(Records drawn from a dataset)
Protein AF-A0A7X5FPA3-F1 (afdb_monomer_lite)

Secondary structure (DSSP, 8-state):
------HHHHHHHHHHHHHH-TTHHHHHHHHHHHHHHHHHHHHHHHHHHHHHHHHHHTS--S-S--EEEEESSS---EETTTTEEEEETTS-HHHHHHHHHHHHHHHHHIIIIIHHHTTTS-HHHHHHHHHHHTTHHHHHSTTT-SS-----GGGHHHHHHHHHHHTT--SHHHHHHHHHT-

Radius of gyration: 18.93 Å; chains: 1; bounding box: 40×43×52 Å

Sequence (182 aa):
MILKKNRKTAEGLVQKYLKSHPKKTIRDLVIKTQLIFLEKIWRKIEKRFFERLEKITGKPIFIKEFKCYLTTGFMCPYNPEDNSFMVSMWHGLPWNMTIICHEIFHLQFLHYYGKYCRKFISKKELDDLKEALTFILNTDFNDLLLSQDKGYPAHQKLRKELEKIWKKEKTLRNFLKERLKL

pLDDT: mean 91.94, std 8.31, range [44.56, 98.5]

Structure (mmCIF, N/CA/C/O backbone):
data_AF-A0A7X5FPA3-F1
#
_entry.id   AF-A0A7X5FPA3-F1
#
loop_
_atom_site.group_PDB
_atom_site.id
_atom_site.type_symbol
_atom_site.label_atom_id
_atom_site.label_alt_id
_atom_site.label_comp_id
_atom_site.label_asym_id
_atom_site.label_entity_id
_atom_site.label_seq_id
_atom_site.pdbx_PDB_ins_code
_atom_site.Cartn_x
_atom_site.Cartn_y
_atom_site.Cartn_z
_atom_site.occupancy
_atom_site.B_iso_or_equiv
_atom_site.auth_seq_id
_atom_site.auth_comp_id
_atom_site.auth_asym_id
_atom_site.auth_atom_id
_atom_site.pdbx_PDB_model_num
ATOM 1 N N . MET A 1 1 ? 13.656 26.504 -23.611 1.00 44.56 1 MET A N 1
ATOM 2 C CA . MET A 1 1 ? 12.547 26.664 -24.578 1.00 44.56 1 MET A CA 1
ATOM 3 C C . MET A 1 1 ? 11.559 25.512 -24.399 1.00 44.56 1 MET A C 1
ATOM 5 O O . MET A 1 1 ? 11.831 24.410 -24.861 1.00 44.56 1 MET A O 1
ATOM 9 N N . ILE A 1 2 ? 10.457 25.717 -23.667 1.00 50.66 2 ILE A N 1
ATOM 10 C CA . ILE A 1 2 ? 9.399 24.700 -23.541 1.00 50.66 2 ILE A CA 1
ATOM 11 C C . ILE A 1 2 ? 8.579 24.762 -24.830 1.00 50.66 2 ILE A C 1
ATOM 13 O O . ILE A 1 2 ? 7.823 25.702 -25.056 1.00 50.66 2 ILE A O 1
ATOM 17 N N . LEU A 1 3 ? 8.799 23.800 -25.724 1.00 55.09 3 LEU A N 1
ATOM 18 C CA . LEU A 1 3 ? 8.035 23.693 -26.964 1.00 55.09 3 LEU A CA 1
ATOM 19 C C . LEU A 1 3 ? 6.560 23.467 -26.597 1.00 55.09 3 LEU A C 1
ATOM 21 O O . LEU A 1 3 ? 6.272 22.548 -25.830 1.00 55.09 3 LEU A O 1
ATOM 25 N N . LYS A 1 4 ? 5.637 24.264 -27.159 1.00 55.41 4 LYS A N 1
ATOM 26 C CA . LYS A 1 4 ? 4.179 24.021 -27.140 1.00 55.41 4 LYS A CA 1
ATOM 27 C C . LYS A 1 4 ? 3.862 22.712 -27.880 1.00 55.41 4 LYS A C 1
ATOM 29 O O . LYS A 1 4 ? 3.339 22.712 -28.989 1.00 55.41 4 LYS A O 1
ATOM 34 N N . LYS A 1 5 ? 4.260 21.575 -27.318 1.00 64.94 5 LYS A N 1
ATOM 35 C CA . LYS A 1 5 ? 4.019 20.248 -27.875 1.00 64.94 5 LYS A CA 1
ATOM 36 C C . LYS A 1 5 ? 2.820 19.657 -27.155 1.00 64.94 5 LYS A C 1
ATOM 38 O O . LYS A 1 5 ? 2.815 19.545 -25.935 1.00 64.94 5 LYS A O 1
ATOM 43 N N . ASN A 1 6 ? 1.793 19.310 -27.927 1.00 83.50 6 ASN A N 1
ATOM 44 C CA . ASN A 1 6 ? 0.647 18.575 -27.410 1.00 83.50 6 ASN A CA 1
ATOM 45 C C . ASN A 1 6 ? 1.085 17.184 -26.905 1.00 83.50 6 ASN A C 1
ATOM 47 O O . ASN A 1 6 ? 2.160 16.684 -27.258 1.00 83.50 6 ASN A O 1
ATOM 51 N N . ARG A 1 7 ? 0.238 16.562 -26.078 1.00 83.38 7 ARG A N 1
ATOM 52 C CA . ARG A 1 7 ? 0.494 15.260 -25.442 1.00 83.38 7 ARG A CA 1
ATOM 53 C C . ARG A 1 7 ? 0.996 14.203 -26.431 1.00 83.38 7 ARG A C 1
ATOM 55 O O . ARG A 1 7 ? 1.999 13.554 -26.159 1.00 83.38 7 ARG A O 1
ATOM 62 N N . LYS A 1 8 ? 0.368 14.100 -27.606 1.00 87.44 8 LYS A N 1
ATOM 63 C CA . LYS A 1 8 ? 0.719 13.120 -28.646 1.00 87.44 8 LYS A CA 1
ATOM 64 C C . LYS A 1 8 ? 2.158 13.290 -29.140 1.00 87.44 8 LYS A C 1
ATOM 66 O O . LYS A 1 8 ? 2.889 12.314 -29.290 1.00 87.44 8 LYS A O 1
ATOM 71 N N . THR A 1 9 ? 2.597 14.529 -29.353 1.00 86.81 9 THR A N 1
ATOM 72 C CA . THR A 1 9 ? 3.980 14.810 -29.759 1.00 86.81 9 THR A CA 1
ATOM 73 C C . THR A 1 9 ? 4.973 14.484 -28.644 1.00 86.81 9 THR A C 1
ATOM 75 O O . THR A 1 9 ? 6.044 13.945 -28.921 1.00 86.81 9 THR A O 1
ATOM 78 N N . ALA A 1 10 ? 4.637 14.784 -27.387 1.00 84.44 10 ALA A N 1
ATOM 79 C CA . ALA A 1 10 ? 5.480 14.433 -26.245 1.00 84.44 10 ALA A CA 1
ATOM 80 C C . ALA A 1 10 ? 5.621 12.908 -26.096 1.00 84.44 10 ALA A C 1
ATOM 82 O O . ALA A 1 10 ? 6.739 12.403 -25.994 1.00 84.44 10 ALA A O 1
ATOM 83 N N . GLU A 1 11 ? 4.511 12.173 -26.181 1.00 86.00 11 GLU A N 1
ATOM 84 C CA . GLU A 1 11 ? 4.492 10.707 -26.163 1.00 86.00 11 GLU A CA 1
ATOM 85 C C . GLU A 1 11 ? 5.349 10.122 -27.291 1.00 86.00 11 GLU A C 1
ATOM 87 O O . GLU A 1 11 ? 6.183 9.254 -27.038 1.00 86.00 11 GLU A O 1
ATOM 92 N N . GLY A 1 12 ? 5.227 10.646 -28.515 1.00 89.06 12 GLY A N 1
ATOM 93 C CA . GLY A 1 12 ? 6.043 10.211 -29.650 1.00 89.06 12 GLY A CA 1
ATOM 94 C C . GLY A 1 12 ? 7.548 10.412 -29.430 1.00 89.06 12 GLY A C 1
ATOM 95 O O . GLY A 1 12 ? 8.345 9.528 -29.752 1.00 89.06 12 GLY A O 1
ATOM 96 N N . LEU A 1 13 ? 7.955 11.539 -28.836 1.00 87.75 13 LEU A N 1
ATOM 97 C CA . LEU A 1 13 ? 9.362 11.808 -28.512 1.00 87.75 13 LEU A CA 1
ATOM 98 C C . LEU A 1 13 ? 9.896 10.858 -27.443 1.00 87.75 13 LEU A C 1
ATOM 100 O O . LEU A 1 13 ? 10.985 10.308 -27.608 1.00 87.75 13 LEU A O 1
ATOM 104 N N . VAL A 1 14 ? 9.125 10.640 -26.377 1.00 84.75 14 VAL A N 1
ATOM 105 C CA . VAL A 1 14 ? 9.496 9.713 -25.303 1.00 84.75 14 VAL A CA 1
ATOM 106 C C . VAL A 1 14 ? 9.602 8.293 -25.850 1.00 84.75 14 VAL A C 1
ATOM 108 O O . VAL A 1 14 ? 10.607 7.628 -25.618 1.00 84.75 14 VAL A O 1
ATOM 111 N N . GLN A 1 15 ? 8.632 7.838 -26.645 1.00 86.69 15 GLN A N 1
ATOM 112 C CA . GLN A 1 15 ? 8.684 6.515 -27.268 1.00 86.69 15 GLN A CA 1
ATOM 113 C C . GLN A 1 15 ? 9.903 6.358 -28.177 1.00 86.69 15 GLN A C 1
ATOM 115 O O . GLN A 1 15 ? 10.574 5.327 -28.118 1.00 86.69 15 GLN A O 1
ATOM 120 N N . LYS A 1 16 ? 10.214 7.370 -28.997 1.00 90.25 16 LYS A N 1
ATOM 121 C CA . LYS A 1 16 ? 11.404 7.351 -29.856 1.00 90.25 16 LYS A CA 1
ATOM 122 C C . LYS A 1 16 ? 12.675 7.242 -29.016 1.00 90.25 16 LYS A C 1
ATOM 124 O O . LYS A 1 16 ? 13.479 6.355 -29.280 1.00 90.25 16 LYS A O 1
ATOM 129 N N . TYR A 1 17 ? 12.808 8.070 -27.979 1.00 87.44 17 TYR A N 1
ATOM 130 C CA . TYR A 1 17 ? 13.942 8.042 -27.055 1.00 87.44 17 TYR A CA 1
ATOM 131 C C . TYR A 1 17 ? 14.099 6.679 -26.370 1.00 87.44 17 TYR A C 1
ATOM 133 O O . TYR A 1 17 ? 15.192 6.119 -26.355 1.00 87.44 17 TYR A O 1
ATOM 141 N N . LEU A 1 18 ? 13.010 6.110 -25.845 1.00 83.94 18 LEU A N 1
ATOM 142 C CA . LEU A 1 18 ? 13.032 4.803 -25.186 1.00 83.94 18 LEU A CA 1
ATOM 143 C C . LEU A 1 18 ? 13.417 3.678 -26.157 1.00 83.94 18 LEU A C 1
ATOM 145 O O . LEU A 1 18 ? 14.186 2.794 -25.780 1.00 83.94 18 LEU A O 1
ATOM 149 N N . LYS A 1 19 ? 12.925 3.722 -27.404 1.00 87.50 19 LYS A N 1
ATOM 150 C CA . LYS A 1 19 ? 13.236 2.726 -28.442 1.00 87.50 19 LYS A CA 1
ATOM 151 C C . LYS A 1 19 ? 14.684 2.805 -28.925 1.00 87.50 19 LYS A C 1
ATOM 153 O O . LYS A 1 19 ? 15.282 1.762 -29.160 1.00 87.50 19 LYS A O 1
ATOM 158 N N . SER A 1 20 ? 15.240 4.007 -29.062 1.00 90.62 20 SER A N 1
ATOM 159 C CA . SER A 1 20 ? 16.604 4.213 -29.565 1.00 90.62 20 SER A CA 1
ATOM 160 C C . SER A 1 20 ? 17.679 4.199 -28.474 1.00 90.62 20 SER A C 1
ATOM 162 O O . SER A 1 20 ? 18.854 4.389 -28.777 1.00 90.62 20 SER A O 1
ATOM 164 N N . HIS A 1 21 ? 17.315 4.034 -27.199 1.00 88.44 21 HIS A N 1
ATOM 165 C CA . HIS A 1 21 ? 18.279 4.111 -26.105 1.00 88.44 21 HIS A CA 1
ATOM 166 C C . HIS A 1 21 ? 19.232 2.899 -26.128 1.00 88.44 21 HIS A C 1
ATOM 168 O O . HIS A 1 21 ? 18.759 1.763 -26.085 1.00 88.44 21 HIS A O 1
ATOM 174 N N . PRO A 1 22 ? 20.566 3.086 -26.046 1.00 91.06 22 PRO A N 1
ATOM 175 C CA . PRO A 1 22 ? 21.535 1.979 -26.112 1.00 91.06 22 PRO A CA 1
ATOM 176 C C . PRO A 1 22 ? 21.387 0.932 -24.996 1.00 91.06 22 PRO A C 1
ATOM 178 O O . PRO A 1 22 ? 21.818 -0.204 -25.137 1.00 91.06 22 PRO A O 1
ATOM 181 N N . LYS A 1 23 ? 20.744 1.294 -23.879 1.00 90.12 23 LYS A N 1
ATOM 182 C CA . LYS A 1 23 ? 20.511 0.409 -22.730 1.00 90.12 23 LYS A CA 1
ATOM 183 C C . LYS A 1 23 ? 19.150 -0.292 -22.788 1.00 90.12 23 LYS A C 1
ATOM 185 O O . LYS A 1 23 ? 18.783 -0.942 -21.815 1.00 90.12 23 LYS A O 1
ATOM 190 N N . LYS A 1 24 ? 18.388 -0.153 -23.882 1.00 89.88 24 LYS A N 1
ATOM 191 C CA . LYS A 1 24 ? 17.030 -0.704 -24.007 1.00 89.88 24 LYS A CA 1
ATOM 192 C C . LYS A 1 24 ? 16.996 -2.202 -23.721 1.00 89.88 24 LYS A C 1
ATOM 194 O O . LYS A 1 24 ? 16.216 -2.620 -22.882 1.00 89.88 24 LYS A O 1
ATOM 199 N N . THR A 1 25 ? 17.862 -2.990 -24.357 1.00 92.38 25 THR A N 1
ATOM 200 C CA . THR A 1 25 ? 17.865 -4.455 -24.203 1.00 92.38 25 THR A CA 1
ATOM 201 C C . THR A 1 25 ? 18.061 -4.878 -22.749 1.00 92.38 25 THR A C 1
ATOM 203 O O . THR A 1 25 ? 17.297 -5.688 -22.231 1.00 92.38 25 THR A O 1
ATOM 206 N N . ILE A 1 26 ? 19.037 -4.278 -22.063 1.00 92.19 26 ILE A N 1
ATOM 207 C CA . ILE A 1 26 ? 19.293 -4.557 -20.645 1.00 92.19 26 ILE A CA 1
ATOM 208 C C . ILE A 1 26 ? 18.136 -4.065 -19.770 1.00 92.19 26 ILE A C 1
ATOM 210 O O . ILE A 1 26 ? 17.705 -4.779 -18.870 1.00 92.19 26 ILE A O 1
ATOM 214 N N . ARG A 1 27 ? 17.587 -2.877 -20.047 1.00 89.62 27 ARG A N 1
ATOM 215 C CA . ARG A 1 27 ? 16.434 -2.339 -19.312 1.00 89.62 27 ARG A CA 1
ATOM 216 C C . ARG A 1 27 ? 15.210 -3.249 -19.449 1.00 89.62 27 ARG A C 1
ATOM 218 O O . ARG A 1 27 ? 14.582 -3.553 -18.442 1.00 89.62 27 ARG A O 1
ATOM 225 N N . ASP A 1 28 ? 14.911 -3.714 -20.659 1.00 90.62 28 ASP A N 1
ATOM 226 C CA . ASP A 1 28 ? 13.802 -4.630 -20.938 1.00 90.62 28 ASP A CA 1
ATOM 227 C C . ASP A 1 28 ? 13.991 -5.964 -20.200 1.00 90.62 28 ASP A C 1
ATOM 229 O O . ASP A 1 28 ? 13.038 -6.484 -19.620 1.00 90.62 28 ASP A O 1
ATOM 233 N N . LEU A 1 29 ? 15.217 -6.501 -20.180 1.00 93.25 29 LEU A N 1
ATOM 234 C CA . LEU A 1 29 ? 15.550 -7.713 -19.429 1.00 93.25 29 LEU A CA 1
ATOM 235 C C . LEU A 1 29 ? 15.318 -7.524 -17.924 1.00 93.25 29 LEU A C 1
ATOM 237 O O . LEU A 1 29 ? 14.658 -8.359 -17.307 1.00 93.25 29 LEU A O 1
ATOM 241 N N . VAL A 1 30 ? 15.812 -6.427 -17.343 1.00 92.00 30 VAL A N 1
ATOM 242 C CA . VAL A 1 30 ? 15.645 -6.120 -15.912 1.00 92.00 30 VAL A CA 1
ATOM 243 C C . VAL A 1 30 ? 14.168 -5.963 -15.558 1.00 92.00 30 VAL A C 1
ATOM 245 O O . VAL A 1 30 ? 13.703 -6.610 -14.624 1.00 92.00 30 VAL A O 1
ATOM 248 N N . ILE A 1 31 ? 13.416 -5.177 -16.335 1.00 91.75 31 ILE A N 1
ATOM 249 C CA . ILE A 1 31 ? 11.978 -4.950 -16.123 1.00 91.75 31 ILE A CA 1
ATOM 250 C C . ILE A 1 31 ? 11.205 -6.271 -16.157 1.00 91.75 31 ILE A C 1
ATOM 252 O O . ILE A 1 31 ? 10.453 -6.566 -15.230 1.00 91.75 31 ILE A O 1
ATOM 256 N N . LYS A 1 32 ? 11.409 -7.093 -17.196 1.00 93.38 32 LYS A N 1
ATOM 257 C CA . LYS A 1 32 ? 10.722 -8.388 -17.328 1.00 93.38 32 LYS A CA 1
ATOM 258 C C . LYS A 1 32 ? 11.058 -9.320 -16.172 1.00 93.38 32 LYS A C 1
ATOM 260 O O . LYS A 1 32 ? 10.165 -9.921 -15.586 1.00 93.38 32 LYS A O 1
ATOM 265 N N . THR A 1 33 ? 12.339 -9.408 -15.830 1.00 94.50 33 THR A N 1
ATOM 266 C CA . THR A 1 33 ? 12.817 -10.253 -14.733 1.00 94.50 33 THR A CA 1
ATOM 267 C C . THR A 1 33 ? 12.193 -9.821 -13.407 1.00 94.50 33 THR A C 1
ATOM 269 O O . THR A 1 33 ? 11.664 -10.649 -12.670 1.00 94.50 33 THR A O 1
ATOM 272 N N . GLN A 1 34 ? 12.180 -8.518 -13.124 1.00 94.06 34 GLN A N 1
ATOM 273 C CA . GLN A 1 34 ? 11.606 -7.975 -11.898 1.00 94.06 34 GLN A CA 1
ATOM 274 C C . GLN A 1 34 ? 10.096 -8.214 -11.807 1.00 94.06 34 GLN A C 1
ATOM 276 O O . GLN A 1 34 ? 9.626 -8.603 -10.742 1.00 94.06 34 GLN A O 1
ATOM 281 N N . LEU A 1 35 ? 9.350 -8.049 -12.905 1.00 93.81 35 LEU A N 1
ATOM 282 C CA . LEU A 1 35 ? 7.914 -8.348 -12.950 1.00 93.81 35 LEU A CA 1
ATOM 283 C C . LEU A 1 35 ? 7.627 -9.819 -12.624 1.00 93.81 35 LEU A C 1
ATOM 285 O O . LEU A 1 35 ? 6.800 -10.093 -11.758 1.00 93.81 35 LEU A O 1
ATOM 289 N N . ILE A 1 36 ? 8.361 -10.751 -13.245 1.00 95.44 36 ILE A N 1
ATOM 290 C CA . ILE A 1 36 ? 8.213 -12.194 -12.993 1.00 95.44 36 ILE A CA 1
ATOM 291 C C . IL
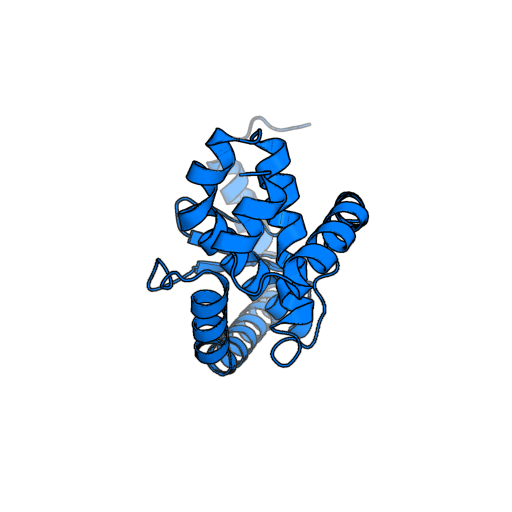E A 1 36 ? 8.456 -12.516 -11.515 1.00 95.44 36 ILE A C 1
ATOM 293 O O . ILE A 1 36 ? 7.690 -13.258 -10.900 1.00 95.44 36 ILE A O 1
ATOM 297 N N . PHE A 1 37 ? 9.519 -11.965 -10.922 1.00 95.75 37 PHE A N 1
ATOM 298 C CA . PHE A 1 37 ? 9.828 -12.231 -9.519 1.00 95.75 37 PHE A CA 1
ATOM 299 C C . PHE A 1 37 ? 8.841 -11.572 -8.556 1.00 95.75 37 PHE A C 1
ATOM 301 O O . PHE A 1 37 ? 8.451 -12.218 -7.584 1.00 95.75 37 PHE A O 1
ATOM 308 N N . LEU A 1 38 ? 8.412 -10.334 -8.819 1.00 95.44 38 LEU A N 1
ATOM 309 C CA . LEU A 1 38 ? 7.393 -9.662 -8.010 1.00 95.44 38 LEU A CA 1
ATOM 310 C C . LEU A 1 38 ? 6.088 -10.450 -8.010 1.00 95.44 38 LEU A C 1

» Assignment: Among the records above, a stretch begins at the line containing "ATOM 87 O O" and ends at the line containing "ATOM 131 C C". Restate that stretch word for word, and nothing else.

» Solution for this task:
ATOM 87 O O . GLU A 1 11 ? 6.183 9.254 -27.038 1.00 86.00 11 GLU A O 1
ATOM 92 N N . GLY A 1 12 ? 5.227 10.646 -28.515 1.00 89.06 12 GLY A N 1
ATOM 93 C CA . GLY A 1 12 ? 6.043 10.211 -29.650 1.00 89.06 12 GLY A CA 1
ATOM 94 C C . GLY A 1 12 ? 7.548 10.412 -29.430 1.00 89.06 12 GLY A C 1
ATOM 95 O O . GLY A 1 12 ? 8.345 9.528 -29.752 1.00 89.06 12 GLY A O 1
ATOM 96 N N . LEU A 1 13 ? 7.955 11.539 -28.836 1.00 87.75 13 LEU A N 1
ATOM 97 C CA . LEU A 1 13 ? 9.362 11.808 -28.512 1.00 87.75 13 LEU A CA 1
ATOM 98 C C . LEU A 1 13 ? 9.896 10.858 -27.443 1.00 87.75 13 LEU A C 1
ATOM 100 O O . LEU A 1 13 ? 10.985 10.308 -27.608 1.00 87.75 13 LEU A O 1
ATOM 104 N N . VAL A 1 14 ? 9.125 10.640 -26.377 1.00 84.75 14 VAL A N 1
ATOM 105 C CA . VAL A 1 14 ? 9.496 9.713 -25.303 1.00 84.75 14 VAL A CA 1
ATOM 106 C C . VAL A 1 14 ? 9.602 8.293 -25.850 1.00 84.75 14 VAL A C 1
ATOM 108 O O . VAL A 1 14 ? 10.607 7.628 -25.618 1.00 84.75 14 VAL A O 1
ATOM 111 N N . GLN A 1 15 ? 8.632 7.838 -26.645 1.00 86.69 15 GLN A N 1
ATOM 112 C CA . GLN A 1 15 ? 8.684 6.515 -27.268 1.00 86.69 15 GLN A CA 1
ATOM 113 C C . GLN A 1 15 ? 9.903 6.358 -28.177 1.00 86.69 15 GLN A C 1
ATOM 115 O O . GLN A 1 15 ? 10.574 5.327 -28.118 1.00 86.69 15 GLN A O 1
ATOM 120 N N . LYS A 1 16 ? 10.214 7.370 -28.997 1.00 90.25 16 LYS A N 1
ATOM 121 C CA . LYS A 1 16 ? 11.404 7.351 -29.856 1.00 90.25 16 LYS A CA 1
ATOM 122 C C . LYS A 1 16 ? 12.675 7.242 -29.016 1.00 90.25 16 LYS A C 1
ATOM 124 O O . LYS A 1 16 ? 13.479 6.355 -29.280 1.00 90.25 16 LYS A O 1
ATOM 129 N N . TYR A 1 17 ? 12.808 8.070 -27.979 1.00 87.44 17 TYR A N 1
ATOM 130 C CA . TYR A 1 17 ? 13.942 8.042 -27.055 1.00 87.44 17 TYR A CA 1
ATOM 131 C C . TYR A 1 17 ? 14.099 6.679 -26.370 1.00 87.44 17 TYR A C 1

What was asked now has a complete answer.